*** Data shown ***

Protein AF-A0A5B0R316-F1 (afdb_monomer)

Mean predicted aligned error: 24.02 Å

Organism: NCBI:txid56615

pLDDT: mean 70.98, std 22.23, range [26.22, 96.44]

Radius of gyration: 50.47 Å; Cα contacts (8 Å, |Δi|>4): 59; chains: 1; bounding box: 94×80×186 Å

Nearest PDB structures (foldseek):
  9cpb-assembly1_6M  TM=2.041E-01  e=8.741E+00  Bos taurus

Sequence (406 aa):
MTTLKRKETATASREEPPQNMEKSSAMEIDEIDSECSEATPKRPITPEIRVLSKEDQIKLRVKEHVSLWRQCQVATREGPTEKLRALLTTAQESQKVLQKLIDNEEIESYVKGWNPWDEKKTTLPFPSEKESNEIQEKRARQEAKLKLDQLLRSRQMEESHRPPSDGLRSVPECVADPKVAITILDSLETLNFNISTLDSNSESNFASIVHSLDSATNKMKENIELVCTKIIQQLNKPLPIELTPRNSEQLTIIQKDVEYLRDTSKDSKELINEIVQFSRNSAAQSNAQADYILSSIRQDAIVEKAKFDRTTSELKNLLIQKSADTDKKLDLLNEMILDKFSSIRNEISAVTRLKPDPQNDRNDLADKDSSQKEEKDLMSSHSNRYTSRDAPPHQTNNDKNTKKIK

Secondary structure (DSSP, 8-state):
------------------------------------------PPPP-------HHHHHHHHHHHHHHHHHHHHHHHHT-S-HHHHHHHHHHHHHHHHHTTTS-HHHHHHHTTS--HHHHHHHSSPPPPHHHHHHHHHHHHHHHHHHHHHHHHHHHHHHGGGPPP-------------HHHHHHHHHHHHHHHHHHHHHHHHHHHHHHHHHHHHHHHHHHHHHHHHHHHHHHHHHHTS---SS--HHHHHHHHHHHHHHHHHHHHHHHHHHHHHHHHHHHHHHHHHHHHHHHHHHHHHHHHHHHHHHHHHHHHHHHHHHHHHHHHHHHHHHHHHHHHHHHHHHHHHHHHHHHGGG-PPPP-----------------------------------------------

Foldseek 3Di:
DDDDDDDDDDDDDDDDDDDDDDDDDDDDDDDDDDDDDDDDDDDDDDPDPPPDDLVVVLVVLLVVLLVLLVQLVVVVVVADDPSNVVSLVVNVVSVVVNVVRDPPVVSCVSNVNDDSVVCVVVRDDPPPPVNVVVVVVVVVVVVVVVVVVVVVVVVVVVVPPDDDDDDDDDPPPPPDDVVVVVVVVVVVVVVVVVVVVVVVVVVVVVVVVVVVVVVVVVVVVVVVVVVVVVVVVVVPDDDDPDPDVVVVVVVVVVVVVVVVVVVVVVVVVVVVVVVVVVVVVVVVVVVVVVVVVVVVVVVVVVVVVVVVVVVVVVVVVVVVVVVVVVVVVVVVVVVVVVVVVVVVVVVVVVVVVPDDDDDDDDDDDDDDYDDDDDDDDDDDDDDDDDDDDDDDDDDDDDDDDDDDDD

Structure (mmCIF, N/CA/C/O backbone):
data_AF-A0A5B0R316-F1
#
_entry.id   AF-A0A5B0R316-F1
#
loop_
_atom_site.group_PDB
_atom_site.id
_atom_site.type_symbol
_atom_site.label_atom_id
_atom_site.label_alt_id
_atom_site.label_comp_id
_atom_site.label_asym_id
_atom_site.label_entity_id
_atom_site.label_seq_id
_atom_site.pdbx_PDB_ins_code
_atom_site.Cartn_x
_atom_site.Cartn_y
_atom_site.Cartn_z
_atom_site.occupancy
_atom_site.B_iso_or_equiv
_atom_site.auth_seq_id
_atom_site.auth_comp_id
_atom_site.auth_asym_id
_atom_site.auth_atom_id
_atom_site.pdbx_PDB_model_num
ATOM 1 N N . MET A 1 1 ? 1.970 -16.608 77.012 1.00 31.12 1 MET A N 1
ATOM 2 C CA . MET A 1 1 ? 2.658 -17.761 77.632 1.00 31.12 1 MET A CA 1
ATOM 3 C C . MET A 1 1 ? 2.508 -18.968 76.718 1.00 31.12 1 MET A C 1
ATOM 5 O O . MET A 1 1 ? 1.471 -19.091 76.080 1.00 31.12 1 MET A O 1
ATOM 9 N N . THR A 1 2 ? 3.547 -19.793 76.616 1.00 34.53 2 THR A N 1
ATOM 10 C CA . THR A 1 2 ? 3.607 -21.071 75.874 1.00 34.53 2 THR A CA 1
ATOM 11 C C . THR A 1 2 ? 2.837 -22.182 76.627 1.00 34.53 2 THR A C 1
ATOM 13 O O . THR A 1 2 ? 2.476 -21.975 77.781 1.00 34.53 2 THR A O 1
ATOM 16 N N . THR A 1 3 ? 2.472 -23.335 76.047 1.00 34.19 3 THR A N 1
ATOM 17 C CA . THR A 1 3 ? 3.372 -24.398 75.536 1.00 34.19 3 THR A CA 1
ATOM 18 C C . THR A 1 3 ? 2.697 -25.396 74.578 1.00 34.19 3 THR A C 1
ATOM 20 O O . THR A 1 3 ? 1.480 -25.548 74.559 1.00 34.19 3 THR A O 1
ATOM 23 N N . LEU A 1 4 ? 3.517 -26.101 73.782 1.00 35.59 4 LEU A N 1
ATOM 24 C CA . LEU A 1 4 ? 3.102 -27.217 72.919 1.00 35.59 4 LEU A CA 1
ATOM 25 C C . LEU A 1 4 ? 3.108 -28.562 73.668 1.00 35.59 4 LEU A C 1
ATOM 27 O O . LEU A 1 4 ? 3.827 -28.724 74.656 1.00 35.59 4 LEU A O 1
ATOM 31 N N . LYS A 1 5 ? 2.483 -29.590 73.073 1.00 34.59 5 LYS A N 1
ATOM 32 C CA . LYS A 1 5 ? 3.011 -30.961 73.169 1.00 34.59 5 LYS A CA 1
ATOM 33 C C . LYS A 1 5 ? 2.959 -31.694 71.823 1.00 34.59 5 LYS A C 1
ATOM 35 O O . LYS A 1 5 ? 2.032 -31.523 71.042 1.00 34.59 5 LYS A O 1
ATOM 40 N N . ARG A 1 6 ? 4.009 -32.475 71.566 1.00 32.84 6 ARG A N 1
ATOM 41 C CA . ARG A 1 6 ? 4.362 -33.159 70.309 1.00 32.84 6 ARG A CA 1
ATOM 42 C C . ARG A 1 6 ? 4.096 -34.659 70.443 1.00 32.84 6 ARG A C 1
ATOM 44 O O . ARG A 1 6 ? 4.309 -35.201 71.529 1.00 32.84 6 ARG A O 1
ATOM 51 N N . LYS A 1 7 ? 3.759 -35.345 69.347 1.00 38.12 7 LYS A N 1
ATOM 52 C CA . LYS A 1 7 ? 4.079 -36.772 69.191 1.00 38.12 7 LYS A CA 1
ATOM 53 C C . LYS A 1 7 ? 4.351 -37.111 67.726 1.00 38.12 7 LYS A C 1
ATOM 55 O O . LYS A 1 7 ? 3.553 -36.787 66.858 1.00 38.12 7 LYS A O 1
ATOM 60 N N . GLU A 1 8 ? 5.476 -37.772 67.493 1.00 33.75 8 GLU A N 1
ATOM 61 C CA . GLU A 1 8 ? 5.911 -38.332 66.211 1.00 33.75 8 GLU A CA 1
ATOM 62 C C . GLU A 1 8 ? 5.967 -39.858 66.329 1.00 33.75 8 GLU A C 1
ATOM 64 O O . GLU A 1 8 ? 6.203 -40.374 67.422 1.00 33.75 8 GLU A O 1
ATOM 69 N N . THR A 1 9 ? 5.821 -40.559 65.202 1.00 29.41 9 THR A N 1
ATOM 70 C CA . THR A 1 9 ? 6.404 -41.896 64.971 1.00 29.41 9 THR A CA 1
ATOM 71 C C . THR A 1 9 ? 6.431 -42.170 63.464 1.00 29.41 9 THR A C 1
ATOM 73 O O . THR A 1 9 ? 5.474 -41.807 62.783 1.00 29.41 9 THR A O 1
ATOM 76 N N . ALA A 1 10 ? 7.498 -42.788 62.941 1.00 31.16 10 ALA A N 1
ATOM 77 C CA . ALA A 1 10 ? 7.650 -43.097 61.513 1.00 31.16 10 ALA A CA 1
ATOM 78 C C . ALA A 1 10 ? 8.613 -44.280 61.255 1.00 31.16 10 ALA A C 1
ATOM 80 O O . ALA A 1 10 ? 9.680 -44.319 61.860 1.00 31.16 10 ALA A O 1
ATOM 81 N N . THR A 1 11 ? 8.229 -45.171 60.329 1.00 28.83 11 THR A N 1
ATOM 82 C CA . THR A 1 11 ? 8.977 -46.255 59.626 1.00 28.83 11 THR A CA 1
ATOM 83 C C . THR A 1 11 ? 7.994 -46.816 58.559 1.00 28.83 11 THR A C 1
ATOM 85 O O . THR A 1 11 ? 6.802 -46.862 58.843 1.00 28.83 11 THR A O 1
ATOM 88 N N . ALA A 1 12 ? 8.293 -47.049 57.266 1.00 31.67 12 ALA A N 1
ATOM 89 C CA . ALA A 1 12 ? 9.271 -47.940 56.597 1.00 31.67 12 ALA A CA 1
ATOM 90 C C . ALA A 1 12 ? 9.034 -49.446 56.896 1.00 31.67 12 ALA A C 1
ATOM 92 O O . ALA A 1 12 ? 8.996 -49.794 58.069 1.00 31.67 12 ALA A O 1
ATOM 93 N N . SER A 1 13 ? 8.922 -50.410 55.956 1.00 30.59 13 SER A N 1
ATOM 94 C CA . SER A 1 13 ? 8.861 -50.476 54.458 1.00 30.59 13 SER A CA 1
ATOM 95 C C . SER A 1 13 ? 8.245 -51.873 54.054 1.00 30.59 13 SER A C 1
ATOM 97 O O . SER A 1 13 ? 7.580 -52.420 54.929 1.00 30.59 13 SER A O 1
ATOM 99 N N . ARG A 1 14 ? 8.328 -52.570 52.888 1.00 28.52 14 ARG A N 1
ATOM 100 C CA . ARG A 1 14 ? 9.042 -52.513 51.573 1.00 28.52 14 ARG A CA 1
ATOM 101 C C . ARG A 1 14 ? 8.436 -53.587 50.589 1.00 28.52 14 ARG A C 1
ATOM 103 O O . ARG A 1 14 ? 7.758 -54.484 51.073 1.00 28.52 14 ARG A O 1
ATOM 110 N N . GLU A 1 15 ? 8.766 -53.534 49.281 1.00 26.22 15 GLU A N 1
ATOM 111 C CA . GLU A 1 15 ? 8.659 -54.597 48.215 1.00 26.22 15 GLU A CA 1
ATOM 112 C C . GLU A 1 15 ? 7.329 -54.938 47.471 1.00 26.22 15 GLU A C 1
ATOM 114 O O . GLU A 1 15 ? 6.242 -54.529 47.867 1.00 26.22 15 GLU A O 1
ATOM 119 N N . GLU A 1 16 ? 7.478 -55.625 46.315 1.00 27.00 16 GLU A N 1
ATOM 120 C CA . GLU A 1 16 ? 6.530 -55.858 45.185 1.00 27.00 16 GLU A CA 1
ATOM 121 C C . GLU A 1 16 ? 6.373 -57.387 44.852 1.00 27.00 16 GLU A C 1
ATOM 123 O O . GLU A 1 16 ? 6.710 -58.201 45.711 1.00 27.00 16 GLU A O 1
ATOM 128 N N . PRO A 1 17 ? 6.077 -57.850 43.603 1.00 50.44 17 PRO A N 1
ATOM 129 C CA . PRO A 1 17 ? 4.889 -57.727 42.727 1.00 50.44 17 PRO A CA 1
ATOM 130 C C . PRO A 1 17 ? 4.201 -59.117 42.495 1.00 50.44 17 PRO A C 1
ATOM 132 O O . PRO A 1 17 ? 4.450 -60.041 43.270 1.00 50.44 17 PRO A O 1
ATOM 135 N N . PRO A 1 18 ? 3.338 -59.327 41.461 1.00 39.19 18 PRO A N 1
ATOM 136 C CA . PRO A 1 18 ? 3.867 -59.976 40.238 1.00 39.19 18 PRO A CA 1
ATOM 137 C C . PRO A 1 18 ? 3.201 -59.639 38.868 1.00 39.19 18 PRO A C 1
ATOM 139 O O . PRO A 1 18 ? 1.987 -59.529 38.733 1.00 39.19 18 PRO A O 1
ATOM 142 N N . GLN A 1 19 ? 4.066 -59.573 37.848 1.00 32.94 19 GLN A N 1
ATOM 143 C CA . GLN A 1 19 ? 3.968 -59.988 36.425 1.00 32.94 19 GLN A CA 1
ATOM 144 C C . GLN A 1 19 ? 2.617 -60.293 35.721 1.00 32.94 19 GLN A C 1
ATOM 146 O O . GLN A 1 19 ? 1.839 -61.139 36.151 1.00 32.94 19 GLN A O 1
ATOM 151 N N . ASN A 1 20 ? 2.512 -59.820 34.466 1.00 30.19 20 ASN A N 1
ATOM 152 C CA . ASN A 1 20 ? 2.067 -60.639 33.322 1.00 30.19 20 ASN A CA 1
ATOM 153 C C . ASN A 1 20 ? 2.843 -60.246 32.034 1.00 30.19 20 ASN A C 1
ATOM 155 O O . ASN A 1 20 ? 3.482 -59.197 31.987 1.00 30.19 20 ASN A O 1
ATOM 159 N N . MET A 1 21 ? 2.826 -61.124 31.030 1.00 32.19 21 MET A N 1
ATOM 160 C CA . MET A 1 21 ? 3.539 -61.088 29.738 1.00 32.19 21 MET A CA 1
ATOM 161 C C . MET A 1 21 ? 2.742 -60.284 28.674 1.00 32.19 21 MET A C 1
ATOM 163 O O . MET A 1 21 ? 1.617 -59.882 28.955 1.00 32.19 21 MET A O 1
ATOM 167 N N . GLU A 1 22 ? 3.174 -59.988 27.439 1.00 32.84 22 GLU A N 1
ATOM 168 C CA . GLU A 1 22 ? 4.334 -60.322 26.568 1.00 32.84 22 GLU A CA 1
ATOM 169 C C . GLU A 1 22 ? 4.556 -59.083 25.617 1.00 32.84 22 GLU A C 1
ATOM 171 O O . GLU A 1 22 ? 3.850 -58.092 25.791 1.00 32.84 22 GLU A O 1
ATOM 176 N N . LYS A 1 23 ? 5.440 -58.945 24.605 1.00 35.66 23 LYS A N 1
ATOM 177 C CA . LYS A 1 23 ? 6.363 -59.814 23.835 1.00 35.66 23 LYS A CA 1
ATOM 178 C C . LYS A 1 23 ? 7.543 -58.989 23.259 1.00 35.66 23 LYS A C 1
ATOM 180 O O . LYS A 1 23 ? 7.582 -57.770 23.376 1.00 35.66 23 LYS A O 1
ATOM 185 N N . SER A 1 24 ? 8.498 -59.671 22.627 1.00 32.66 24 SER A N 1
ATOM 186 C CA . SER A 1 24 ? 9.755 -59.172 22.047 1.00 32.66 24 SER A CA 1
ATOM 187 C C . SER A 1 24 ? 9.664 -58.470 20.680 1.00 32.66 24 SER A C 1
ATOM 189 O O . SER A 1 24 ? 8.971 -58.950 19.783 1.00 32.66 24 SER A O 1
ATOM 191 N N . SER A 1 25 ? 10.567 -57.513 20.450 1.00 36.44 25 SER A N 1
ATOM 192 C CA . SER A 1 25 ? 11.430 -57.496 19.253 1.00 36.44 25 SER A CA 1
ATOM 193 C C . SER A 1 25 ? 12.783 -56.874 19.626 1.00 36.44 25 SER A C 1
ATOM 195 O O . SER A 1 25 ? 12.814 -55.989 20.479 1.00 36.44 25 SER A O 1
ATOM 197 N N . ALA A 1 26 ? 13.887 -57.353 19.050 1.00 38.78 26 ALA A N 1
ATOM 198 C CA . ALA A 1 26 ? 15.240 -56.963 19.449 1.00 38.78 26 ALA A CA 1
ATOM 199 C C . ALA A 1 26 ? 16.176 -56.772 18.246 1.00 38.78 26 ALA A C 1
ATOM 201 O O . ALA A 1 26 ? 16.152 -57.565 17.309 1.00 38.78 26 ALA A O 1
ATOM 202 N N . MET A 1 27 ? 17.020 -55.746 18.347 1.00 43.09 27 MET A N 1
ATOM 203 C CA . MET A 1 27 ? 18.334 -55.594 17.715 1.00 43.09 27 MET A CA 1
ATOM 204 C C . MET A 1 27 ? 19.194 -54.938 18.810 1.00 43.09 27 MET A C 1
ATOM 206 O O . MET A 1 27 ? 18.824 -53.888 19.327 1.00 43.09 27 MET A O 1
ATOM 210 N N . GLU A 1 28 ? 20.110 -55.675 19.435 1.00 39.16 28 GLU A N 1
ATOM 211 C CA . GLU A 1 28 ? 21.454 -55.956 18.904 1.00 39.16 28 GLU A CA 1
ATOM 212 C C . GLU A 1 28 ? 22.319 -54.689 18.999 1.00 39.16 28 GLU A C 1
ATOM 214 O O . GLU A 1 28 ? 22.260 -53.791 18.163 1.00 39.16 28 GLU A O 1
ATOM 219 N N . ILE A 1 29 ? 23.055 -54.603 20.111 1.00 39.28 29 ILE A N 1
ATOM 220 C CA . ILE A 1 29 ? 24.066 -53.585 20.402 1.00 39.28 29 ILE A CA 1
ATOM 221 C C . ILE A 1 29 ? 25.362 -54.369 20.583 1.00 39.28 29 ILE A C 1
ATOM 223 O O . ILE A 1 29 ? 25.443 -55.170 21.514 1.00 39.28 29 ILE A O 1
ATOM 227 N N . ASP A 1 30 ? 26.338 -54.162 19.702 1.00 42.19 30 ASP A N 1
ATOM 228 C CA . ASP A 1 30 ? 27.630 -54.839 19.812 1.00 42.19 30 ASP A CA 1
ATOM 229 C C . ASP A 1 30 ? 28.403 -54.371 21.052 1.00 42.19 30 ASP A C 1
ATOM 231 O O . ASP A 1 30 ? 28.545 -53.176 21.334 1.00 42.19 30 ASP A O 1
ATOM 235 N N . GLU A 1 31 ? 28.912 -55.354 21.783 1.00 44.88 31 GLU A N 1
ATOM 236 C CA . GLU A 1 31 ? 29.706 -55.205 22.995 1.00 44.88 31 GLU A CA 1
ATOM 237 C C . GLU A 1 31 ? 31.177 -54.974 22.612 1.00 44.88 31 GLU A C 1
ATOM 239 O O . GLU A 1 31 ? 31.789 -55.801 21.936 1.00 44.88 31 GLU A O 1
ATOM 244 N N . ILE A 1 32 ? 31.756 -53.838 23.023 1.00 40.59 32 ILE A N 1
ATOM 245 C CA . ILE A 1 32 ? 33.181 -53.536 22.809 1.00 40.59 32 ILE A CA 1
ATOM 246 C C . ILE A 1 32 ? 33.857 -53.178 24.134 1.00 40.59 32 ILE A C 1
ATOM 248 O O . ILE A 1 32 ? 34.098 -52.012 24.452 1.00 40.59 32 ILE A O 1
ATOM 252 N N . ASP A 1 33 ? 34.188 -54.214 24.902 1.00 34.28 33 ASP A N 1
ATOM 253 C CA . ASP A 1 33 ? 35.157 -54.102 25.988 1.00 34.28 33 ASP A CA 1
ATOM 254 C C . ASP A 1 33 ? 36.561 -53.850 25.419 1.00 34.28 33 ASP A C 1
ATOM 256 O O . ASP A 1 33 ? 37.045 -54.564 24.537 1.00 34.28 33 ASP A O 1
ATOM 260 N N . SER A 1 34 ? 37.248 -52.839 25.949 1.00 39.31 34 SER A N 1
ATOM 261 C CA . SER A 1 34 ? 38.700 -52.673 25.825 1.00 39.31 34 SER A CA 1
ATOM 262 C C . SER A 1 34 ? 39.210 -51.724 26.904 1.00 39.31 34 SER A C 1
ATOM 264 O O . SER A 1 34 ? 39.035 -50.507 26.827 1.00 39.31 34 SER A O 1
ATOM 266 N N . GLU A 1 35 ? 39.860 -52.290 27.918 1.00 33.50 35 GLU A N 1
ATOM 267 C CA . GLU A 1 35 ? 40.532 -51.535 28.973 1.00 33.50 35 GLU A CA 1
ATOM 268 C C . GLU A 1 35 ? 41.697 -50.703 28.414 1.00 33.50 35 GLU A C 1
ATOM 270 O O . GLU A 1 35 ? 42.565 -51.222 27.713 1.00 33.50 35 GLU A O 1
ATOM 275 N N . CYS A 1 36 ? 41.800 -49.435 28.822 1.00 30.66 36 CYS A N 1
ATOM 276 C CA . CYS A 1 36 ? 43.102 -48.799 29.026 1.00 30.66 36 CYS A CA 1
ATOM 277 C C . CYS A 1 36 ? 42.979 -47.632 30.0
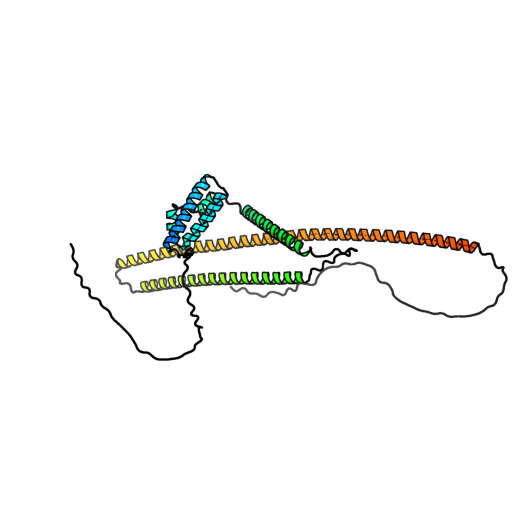15 1.00 30.66 36 CYS A C 1
ATOM 279 O O . CYS A 1 36 ? 42.121 -46.760 29.867 1.00 30.66 36 CYS A O 1
ATOM 281 N N . SER A 1 37 ? 43.838 -47.623 31.033 1.00 36.16 37 SER A N 1
ATOM 282 C CA . SER A 1 37 ? 43.792 -46.664 32.139 1.00 36.16 37 SER A CA 1
ATOM 283 C C . SER A 1 37 ? 44.692 -45.441 31.926 1.00 36.16 37 SER A C 1
ATOM 285 O O . SER A 1 37 ? 45.668 -45.474 31.186 1.00 36.16 37 SER A O 1
ATOM 287 N N . GLU A 1 38 ? 44.395 -44.398 32.704 1.00 33.16 38 GLU A N 1
ATOM 288 C CA . GLU A 1 38 ? 45.369 -43.435 33.242 1.00 33.16 38 GLU A CA 1
ATOM 289 C C . GLU A 1 38 ? 46.117 -42.490 32.272 1.00 33.16 38 GLU A C 1
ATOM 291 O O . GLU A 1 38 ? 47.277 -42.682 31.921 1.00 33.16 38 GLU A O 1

*** End of Data shown ***

Assignment:
Using the entries above, give again exactly the lines from the line holding "ATOM 151 N N" through the line holding "ATOM 202 N N". Include both end lines and nothing else.

Answer section:
ATOM 151 N N . ASN A 1 20 ? 2.512 -59.820 34.466 1.00 30.19 20 ASN A N 1
ATOM 152 C CA . ASN A 1 20 ? 2.067 -60.639 33.322 1.00 30.19 20 ASN A CA 1
ATOM 153 C C . ASN A 1 20 ? 2.843 -60.246 32.034 1.00 30.19 20 ASN A C 1
ATOM 155 O O . ASN A 1 20 ? 3.482 -59.197 31.987 1.00 30.19 20 ASN A O 1
ATOM 159 N N . MET A 1 21 ? 2.826 -61.124 31.030 1.00 32.19 21 MET A N 1
ATOM 160 C CA . MET A 1 21 ? 3.539 -61.088 29.738 1.00 32.19 21 MET A CA 1
ATOM 161 C C . MET A 1 21 ? 2.742 -60.284 28.674 1.00 32.19 21 MET A C 1
ATOM 163 O O . MET A 1 21 ? 1.617 -59.882 28.955 1.00 32.19 21 MET A O 1
ATOM 167 N N . GLU A 1 22 ? 3.174 -59.988 27.439 1.00 32.84 22 GLU A N 1
ATOM 168 C CA . GLU A 1 22 ? 4.334 -60.322 26.568 1.00 32.84 22 GLU A CA 1
ATOM 169 C C . GLU A 1 22 ? 4.556 -59.083 25.617 1.00 32.84 22 GLU A C 1
ATOM 171 O O . GLU A 1 22 ? 3.850 -58.092 25.791 1.00 32.84 22 GLU A O 1
ATOM 176 N N . LYS A 1 23 ? 5.440 -58.945 24.605 1.00 35.66 23 LYS A N 1
ATOM 177 C CA . LYS A 1 23 ? 6.363 -59.814 23.835 1.00 35.66 23 LYS A CA 1
ATOM 178 C C . LYS A 1 23 ? 7.543 -58.989 23.259 1.00 35.66 23 LYS A C 1
ATOM 180 O O . LYS A 1 23 ? 7.582 -57.770 23.376 1.00 35.66 23 LYS A O 1
ATOM 185 N N . SER A 1 24 ? 8.498 -59.671 22.627 1.00 32.66 24 SER A N 1
ATOM 186 C CA . SER A 1 24 ? 9.755 -59.172 22.047 1.00 32.66 24 SER A CA 1
ATOM 187 C C . SER A 1 24 ? 9.664 -58.470 20.680 1.00 32.66 24 SER A C 1
ATOM 189 O O . SER A 1 24 ? 8.971 -58.950 19.783 1.00 32.66 24 SER A O 1
ATOM 191 N N . SER A 1 25 ? 10.567 -57.513 20.450 1.00 36.44 25 SER A N 1
ATOM 192 C CA . SER A 1 25 ? 11.430 -57.496 19.253 1.00 36.44 25 SER A CA 1
ATOM 193 C C . SER A 1 25 ? 12.783 -56.874 19.626 1.00 36.44 25 SER A C 1
ATOM 195 O O . SER A 1 25 ? 12.814 -55.989 20.479 1.00 36.44 25 SER A O 1
ATOM 197 N N . ALA A 1 26 ? 13.887 -57.353 19.050 1.00 38.78 26 ALA A N 1
ATOM 198 C CA . ALA A 1 26 ? 15.240 -56.963 19.449 1.00 38.78 26 ALA A CA 1
ATOM 199 C C . ALA A 1 26 ? 16.176 -56.772 18.246 1.00 38.78 26 ALA A C 1
ATOM 201 O O . ALA A 1 26 ? 16.152 -57.565 17.309 1.00 38.78 26 ALA A O 1
ATOM 202 N N . MET A 1 27 ? 17.020 -55.746 18.347 1.00 43.09 27 MET A N 1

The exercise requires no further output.